P2.3 Quality of Service (QoS): Prioritizing Time-Sensitive Traffic in PCIe

In our continued exploration of the PCIe Transaction Layer, we must address how the system handles competing types of data. Unlike legacy shared buses where data is generally handled strictly on a first-come, first-served basis, PCIe was designed from its inception to support time-sensitive transactions. For applications like streaming audio or video, data delivery must be timely in order to be useful.

Here is a look at how PCIe utilizes Traffic Classes and Virtual Channels to guarantee bandwidth for critical data.

The Problem of Time-Sensitive Data

To illustrate why prioritization is necessary, imagine a system where a video camera and a legacy SCSI storage device both need to send data to system RAM at the exact same time.

  • The Camera (Time-Critical): The video camera data is highly time-sensitive. If the PCIe transmission path cannot keep up with the required bandwidth, frames will get dropped and the captured video will appear choppy. The system must guarantee a minimum bandwidth for this stream.
  • The SCSI Device (Non-Time-Critical): Conversely, the SCSI storage data must be delivered flawlessly without errors, but the exact amount of time it takes to arrive is not critically important.
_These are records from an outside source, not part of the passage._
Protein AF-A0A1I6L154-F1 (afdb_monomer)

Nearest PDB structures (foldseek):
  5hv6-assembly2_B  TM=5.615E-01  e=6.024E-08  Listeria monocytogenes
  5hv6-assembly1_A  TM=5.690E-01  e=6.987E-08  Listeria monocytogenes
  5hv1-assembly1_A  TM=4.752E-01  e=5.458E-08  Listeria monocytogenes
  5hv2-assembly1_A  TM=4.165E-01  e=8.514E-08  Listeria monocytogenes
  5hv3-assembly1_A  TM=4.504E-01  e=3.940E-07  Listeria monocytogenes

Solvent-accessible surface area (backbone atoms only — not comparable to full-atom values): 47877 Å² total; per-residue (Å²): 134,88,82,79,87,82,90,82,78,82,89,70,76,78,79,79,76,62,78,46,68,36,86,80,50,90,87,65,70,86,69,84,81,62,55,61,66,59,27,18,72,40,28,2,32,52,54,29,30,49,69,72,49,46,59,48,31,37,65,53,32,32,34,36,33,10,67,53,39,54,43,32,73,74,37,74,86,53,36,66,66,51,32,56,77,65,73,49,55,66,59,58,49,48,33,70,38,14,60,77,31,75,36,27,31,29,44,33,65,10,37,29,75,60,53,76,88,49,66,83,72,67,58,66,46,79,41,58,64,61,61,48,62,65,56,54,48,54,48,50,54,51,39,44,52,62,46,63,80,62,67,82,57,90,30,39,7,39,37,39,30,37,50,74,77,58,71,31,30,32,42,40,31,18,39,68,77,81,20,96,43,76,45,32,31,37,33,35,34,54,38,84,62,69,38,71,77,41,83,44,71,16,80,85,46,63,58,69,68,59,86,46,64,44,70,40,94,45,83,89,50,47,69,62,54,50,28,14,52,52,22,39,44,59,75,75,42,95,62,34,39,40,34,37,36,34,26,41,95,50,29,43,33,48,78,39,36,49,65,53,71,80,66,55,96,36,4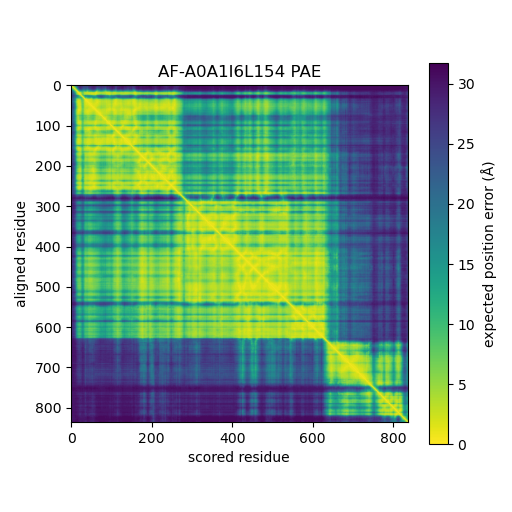6,65,74,89,56,75,77,90,64,63,83,61,70,91,77,67,79,70,48,93,69,57,95,78,34,46,69,64,53,75,90,71,65,67,86,47,72,73,66,50,40,56,54,56,65,57,75,71,89,71,80,74,60,69,73,43,28,35,36,49,33,46,61,50,52,62,38,54,72,40,96,58,25,48,61,53,50,9,54,50,45,22,42,64,26,62,52,29,28,29,42,36,54,46,66,64,51,84,88,56,73,93,66,71,53,64,61,57,59,42,34,38,19,65,60,44,34,54,48,50,55,51,51,54,51,54,42,42,75,71,71,44,58,45,80,39,29,31,45,37,40,29,48,65,78,77,30,41,22,14,33,41,35,39,33,48,82,88,55,66,52,22,40,40,37,30,30,48,22,44,60,75,35,38,38,40,34,43,44,30,40,35,34,20,32,48,87,80,20,47,74,41,29,55,46,73,38,48,24,64,46,32,29,38,74,46,82,85,26,49,66,42,77,43,48,34,13,61,73,55,17,57,54,71,74,68,56,72,64,59,50,22,50,54,40,41,50,40,45,49,29,13,61,73,69,72,40,65,26,34,38,32,29,42,24,66,30,56,72,92,71,67,46,54,47,66,35,80,71,47,67,58,89,80,85,81,82,90,75,91,58,81,84,71,92,51,56,75,45,73,30,39,50,72,68,41,44,57,56,58,69,72,54,87,75,81,44,30,43,31,50,50,55,43,68,77,57,73,59,44,76,54,54,65,55,51,52,51,48,52,54,27,63,80,66,74,32,39,36,32,33,52,16,39,82,87,17,67,57,42,45,56,44,47,77,70,73,42,55,57,39,59,93,68,72,96,66,67,52,60,58,88,76,78,87,80,93,71,92,74,64,90,60,50,60,56,54,45,37,73,74,70,46,91,72,89,84,82,80,81,62,93,85,44,61,63,61,52,42,53,52,46,44,52,36,33,54,42,50,36,72,65,41,88,45,74,70,50,36,54,51,28,53,51,50,41,51,50,37,52,51,53,49,31,55,77,68,75,41,57,68,68,58,53,52,49,55,50,51,53,44,32,74,77,71,50,76,73,87,78,69,80,79,90,85,82,86,76,80,86,74,97,64,101,65,84,93,80,76,76,81,63,76,93,71,65,84,90,77,58,60,66,75,37,72,58,78,48,72,58,64,65,44,76,49,72,33,66,48,38,46,74,60,33,95,54,44,79,45,78,30,38,54,98,88,38,68,33,42,33,36,39,23,73,51,81,80,41,80,44,78,46,78,43,69,66,82,73,64,97,82,69,78,96,72,92,73,82,95,123

Secondary structure (DSSP, 8-state):
-PPPP-------PPPPP--EE-TTSTT--------HHHHHHHH-HHHHHHHHS-GGGS--EEEEPTHHHHHHHH-TTTHHHHHHHTT--HHHHHHHHHTTTTS-EEEEEEETT--GGGTTSS-EEEE-TT--HHHHHHHHHHHHHHHHTT--SS-EEEEEEEP---SEEEEEE--TTT-SSTTEEEEEEEESS-EEEEEEE-TTPPPPPTTS-EE-S-GGGHHHHHHHHHHHHHHH-SS-EEEEEEEETTEEEEEEEEE--S--SSB-TTSPP--S---TTS---S--SSSEE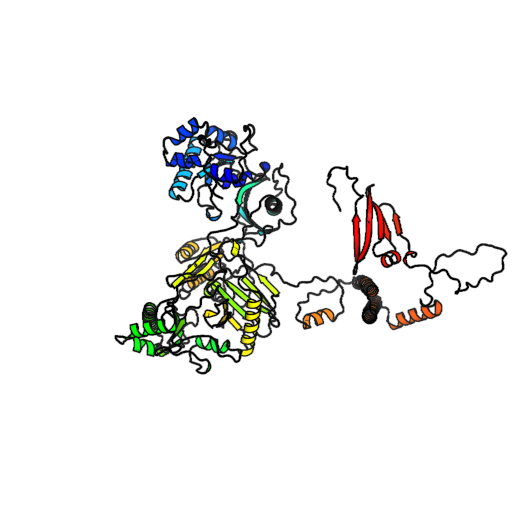P-GGG--S-HHHHHHHHH--SSSPP----EEEEHHHHHHHHTSTTHHHHHHHHHHHHHTS-EEEEEEE--TTS-SSS--B-SSB-HHHHHHHHHHHHHHHHHTT--GGGEEEEEEE----SEEEEEEE-TT-SEEEEEEEEB-GGGGGTS--EEEEEETTT--EEEEE-----EEEEE-TTS-EEEEEBPGGGTTS-SS-HHHHHHHHHHHHHHHHHHTS-EEEEEEES--GGGSS-SEEEEEEE--------PPPPS--EEEE-SHHHHHHHHT--S--EEEE---GGGGSSTTHHHHHHHHHHHHHT--EE--S-TTSHHHHHHHHTT--EE----SS-EETT---------TTHHHHHHHTT------PPPTT-HHHHHHHHHHHHHHHHHH--SHHHHHHHHHHHHHHHHHHHHHTT--HHHHHHHHHHHHHHH--STT--------PPP--SS-S-----GGGPPP--GGGSS-EEEETTEEEE-HHHHHH-S-EEEEEEETTEEEEEEEEEETTEEEEEEEPPPPPTT---------

Organism: NCBI:txid1166337

Sequence (836 aa):
MRIGPTEALVHNKPRLPGLLLHPGLAHAPASTQFDYFTTILHYGTKVAGLQILPPAWVPPYVALPAWLSQEWANDPAAWKSRLDRKKISLGEALRLVSDNGSIAVIVRSSAVGEGLEDRGLYKSLRLEVGASVADLTAAMETIFRHFSDRARHSGMGICIHRYTAPDLSGHVSNEVHLSATRNQWKYFIEEPLFSPERGLNSKFAQAPDEQINLNLASPLKVGGVLRRVCHWINVRVGGRSHLEWCASNGKVWIVQLDQESPTSAGANPHVMPSLRHAEESTSRSAHGDIFTLYRVQDDPPWRKLRNIRDFWTGSEPPRHQLFFAGGDELAALLVREDGAAALASEIDRLTGGRAVLRTDCKDPKVKSFNLPRTHTVNGETAARWVSQTLSDLSSGGVAQDDIAIIVHRYIPARAAAWSYYSPGDDIVRVDCLWGLPDGLQFLSHDSFQLDARTGEELAADVRFKPDFLQEQNDGSWRYVQVARQYGRDRTLSREALRFIALETVSIARKIKDRAQVMWFCDLPATLGLGQHLPWYRSREFVGFEAAKRPPLPTCRVRNETDLNTASLRQDRFIIWVAPEVELVRDDDRFLDRVILLAQTRSLPVEVAGSVLGHAYYRLRAAGILVLVPHPKYPRVRGRHRHYKVVRDAIPQSIAAKGERVSAARLSRGENRAALIGKLFEEGLELSAAATLPEQLEELSDVLEVVRGLASTSGIEWEDLVSAATEKRLRRGGFEHQTVLLETARPMPSPVRADSVVNQESQPLIQLRDLGAVHVEGGNASISFSKLLSSSGLEVELTVEGRPISLAVALKGAGLRLVASGPQRAEDEPDSQLPLF

Mean predicted aligned error: 15.22 Å

Foldseek 3Di:
DDDDDDPDDPDDPPQQDAKAWQPPQPPDDPGPDDQLLRCLQWQANFRSQVSLAQSLQAFTKMKGTFVLLVLCVVPVPCSVVVCVVSVHDLQVRCCRACVNQVFKKKKDKHARPDAPVCPPQFDIDIGHRNDDSVNVSVRVNVRSVSCVVVVPGPTIMIMIGGDADFPWWWKKWCALQPHVDLQWIWIWTDPDDTFDIDIAGLPPAAADDSVHFQFAPDPVCVSVSVSNVSNVCVVRPPFIWMWIWGDHPRTIHTHGIHGHDLWDPFDALVDQDPADDLPPPQDADLDFPQWDWDFCVVVDLFPQSCVQVLLPLDDDGALDGKIKHFLVSLVVLVVDPCSLVSQQVRLCSNASQWKKKFKTFNDPVDDRPLGDIDQTGGSNVVSVVSVVSSVVVVVVVGDRRRMMMMMDHDFRFSKKWKWKDWPPDQWIKIWMDGTDLLCLLFWATKIFIAGLPQLATQFIDQHQTQWDWYAHNNSDIFTTGHISNCRRPHRDDSVQSSVVSNSLSSSCVVVVGMWTWMWRAQTDVVSVNDGIHTRGTDPDDDDDDADDDDRFAEQEDADPVSLVVVLPDPDAHEYEYRYGPCCSSPVCPVLVSVLVSCVVVVHAYEGSHDCSHPSVRVNVVSVHHYHYDDDPDTPRPPDDDDDADDDPCVCVVCVVVVDDDDDDDDDPPCQLVRLVLQLLLLVVQCLVDPDPVSVVVSVVSNVVSVVSNCVVVVHDPVNVVVVVVVCCVVPNDCPLVDDDDDDDDDDDDPDDDDCPPDSVPDDDDDLCNDDDWDADAQDTDGDVSNQSRDQWDWDWHHDPNATWIWIWHDDRSDIDIDIDGPPDDPPDDDDDDDDD

Radius of gyration: 38.84 Å; Cα contacts (8 Å, |Δi|>4): 1456; chains: 1; bounding box: 104×105×91 Å

Structure (mmCIF, N/CA/C/O backbone):
data_AF-A0A1I6L154-F1
#
_entry.id   AF-A0A1I6L154-F1
#
loop_
_atom_site.group_PDB
_atom_site.id
_atom_site.type_symbol
_atom_site.label_atom_id
_atom_site.label_alt_id
_atom_site.label_comp_id
_atom_site.label_asym_id
_atom_site.label_entity_id
_atom_site.label_seq_id
_atom_site.pdbx_PDB_ins_code
_atom_site.Cartn_x
_atom_site.Cartn_y
_atom_site.Cartn_z
_atom_site.occupancy
_atom_site.B_iso_or_equiv
_atom_site.auth_seq_id
_atom_site.auth_comp_id
_atom_site.auth_asym_id
_atom_site.auth_atom_id
_atom_site.pdbx_PDB_model_num
ATOM 1 N N . MET A 1 1 ? 33.799 36.336 1.021 1.00 33.84 1 MET A N 1
ATOM 2 C CA . MET A 1 1 ? 34.863 36.540 0.014 1.00 33.84 1 MET A CA 1
ATOM 3 C C . MET A 1 1 ? 34.188 36.829 -1.320 1.00 33.84 1 MET A C 1
ATOM 5 O O . MET A 1 1 ? 33.497 35.959 -1.829 1.00 33.84 1 MET A O 1
ATOM 9 N N . ARG A 1 2 ? 34.273 38.071 -1.816 1.00 29.09 2 ARG A N 1
ATOM 10 C CA . ARG A 1 2 ? 33.805 38.446 -3.162 1.00 29.09 2 ARG A CA 1
ATOM 11 C C . ARG A 1 2 ? 34.863 37.980 -4.164 1.00 29.09 2 ARG A C 1
ATOM 13 O O . ARG A 1 2 ? 36.018 38.356 -4.005 1.00 29.09 2 ARG A O 1
ATOM 20 N N . ILE A 1 3 ? 34.480 37.180 -5.154 1.00 30.95 3 ILE A N 1
ATOM 21 C CA . ILE A 1 3 ? 35.340 36.825 -6.289 1.00 30.95 3 ILE A CA 1
ATOM 22 C C . ILE A 1 3 ? 34.860 37.669 -7.474 1.00 30.95 3 ILE A C 1
ATOM 24 O O . ILE A 1 3 ? 33.671 37.666 -7.788 1.00 30.95 3 ILE A O 1
ATOM 28 N N . GLY A 1 4 ? 35.767 38.471 -8.035 1.00 27.27 4 GLY A N 1
ATOM 29 C CA . GLY A 1 4 ? 35.514 39.365 -9.167 1.00 27.27 4 GLY A CA 1
ATOM 30 C C . GLY A 1 4 ? 35.377 38.624 -10.505 1.00 27.27 4 GLY A C 1
ATOM 31 O O . GLY A 1 4 ? 35.677 37.431 -10.582 1.00 27.27 4 GLY A O 1
ATOM 32 N N . PRO A 1 5 ? 34.917 39.317 -11.561 1.00 31.77 5 PRO A N 1
ATOM 33 C CA . PRO A 1 5 ? 34.633 38.707 -12.850 1.00 31.77 5 PRO A CA 1
ATOM 34 C C . PRO A 1 5 ? 35.940 38.427 -13.594 1.00 31.77 5 PRO A C 1
ATOM 36 O O . PRO A 1 5 ? 36.758 39.320 -13.800 1.00 31.77 5 PRO A O 1
ATOM 39 N N . THR A 1 6 ? 36.144 37.175 -13.990 1.00 30.95 6 THR A N 1
ATOM 40 C CA . THR A 1 6 ? 37.232 36.785 -14.889 1.00 30.95 6 THR A CA 1
ATOM 41 C C . THR A 1 6 ? 36.737 36.939 -16.324 1.00 30.95 6 THR A C 1
ATOM 43 O O . THR A 1 6 ? 35.935 36.143 -16.811 1.00 30.95 6 THR A O 1
ATOM 46 N N . GLU A 1 7 ? 37.194 37.990 -17.000 1.00 32.62 7 GLU A N 1
ATOM 47 C CA . GLU A 1 7 ? 37.145 38.093 -18.456 1.00 32.62 7 GLU A CA 1
ATOM 48 C C . GLU A 1 7 ? 38.156 37.113 -19.058 1.00 32.62 7 GLU A C 1
ATOM 50 O O . GLU A 1 7 ? 39.359 37.335 -18.970 1.00 32.62 7 GLU A O 1
ATOM 55 N N . ALA A 1 8 ? 37.663 36.020 -19.644 1.00 33.38 8 ALA A N 1
ATOM 56 C CA . ALA A 1 8 ? 38.224 35.359 -20.827 1.00 33.38 8 ALA A CA 1
ATOM 57 C C . ALA A 1 8 ? 37.438 34.071 -21.113 1.00 33.38 8 ALA A C 1
ATOM 59 O O . ALA A 1 8 ? 37.790 33.008 -20.619 1.00 33.38 8 ALA A O 1
ATOM 60 N N . LEU A 1 9 ? 36.394 34.151 -21.940 1.00 29.56 9 LEU A N 1
ATOM 61 C CA . LEU A 1 9 ? 35.903 33.017 -22.733 1.00 29.56 9 LEU A CA 1
ATOM 62 C C . LEU A 1 9 ? 35.210 33.580 -23.976 1.00 29.56 9 LEU A C 1
ATOM 64 O O . LEU A 1 9 ? 34.025 33.907 -23.993 1.00 29.56 9 LEU A O 1
ATOM 68 N N . VAL A 1 10 ? 36.021 33.737 -25.018 1.00 32.81 10 VAL A N 1
ATOM 69 C CA . VAL A 1 10 ? 35.600 33.998 -26.393 1.00 32.81 10 VAL A CA 1
ATOM 70 C C . VAL A 1 10 ? 34.500 33.006 -26.780 1.00 32.81 10 VAL A C 1
ATOM 72 O O . VAL A 1 10 ? 34.635 31.798 -26.584 1.00 32.81 10 VAL A O 1
ATOM 75 N N . HIS A 1 11 ? 33.410 33.535 -27.337 1.00 37.22 11 HIS A N 1
ATOM 76 C CA . HIS A 1 11 ? 32.277 32.802 -27.893 1.00 37.22 11 HIS A CA 1
ATOM 77 C C . HIS A 1 11 ? 32.702 31.673 -28.851 1.00 37.22 11 HIS A C 1
ATOM 79 O O . HIS A 1 11 ? 32.809 31.876 -30.058 1.00 37.22 11 HIS A O 1
ATOM 85 N N . ASN A 1 12 ? 32.816 30.447 -28.343 1.00 31.30 12 ASN A N 1
ATOM 86 C CA . ASN A 1 12 ? 32.576 29.249 -29.138 1.00 31.30 12 ASN A CA 1
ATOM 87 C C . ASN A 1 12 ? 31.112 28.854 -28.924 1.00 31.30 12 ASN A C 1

Clearly, when both a video data packet and a SCSI storage packet are waiting to be sent, the system must recognize the difference and give the video traffic a higher priority. The ability of the PCIe architecture to assign these different priorities and route packets through the topology with deterministic latencies and guaranteed bandwidth is referred to as Quality of Service (QoS).

How QoS Works: TCs and VCs

PCIe accomplishes QoS through a seamless partnership between system software and physical hardware buffers. It relies on four core elements:

1. Traffic Classes (TC) Before a packet is ever transmitted, software assigns it a specific priority level by setting a 3-bit field within the packet’s header called the Traffic Class (TC). As a general rule, assigning a higher-numbered TC to a packet gives it a higher priority within the PCIe fabric.

2. Virtual Channels (VC) While the TC is just a software label, the Virtual Channel (VC) is a physical reality. PCIe hardware ports are built with multiple independent transmit and receive buffers called Virtual Channels. When a packet enters the Transaction Layer, the hardware looks at its TC label and places the packet into the appropriate VC buffer.

3. VC and Port Arbitration Because a single port now has multiple VC buffers that might all contain packets waiting to transmit at the same time, the hardware utilizes arbitration logic to decide which VC gets to go next. By heavily favoring the VC buffer holding the highest TC packets, time-sensitive data is seamlessly pushed to the front of the line. Furthermore, PCIe Switches must utilize “Port Arbitration” to decide between competing input ports that are all trying to route data into the exact same output port.

4. Relaxed Transaction Ordering This QoS system fundamentally alters how strict transaction ordering works in the system. To prevent deadlocks, packets inside a single VC buffer generally must flow through in the exact order in which they arrived. However, because packets with different TCs can be mapped into completely separate VCs, the system natively understands that packets with different TCs have no ordering relationship to one another. This deliberate separation is what physically allows a high-priority video packet to bypass a massive queue of lower-priority data packets within the switch fabric.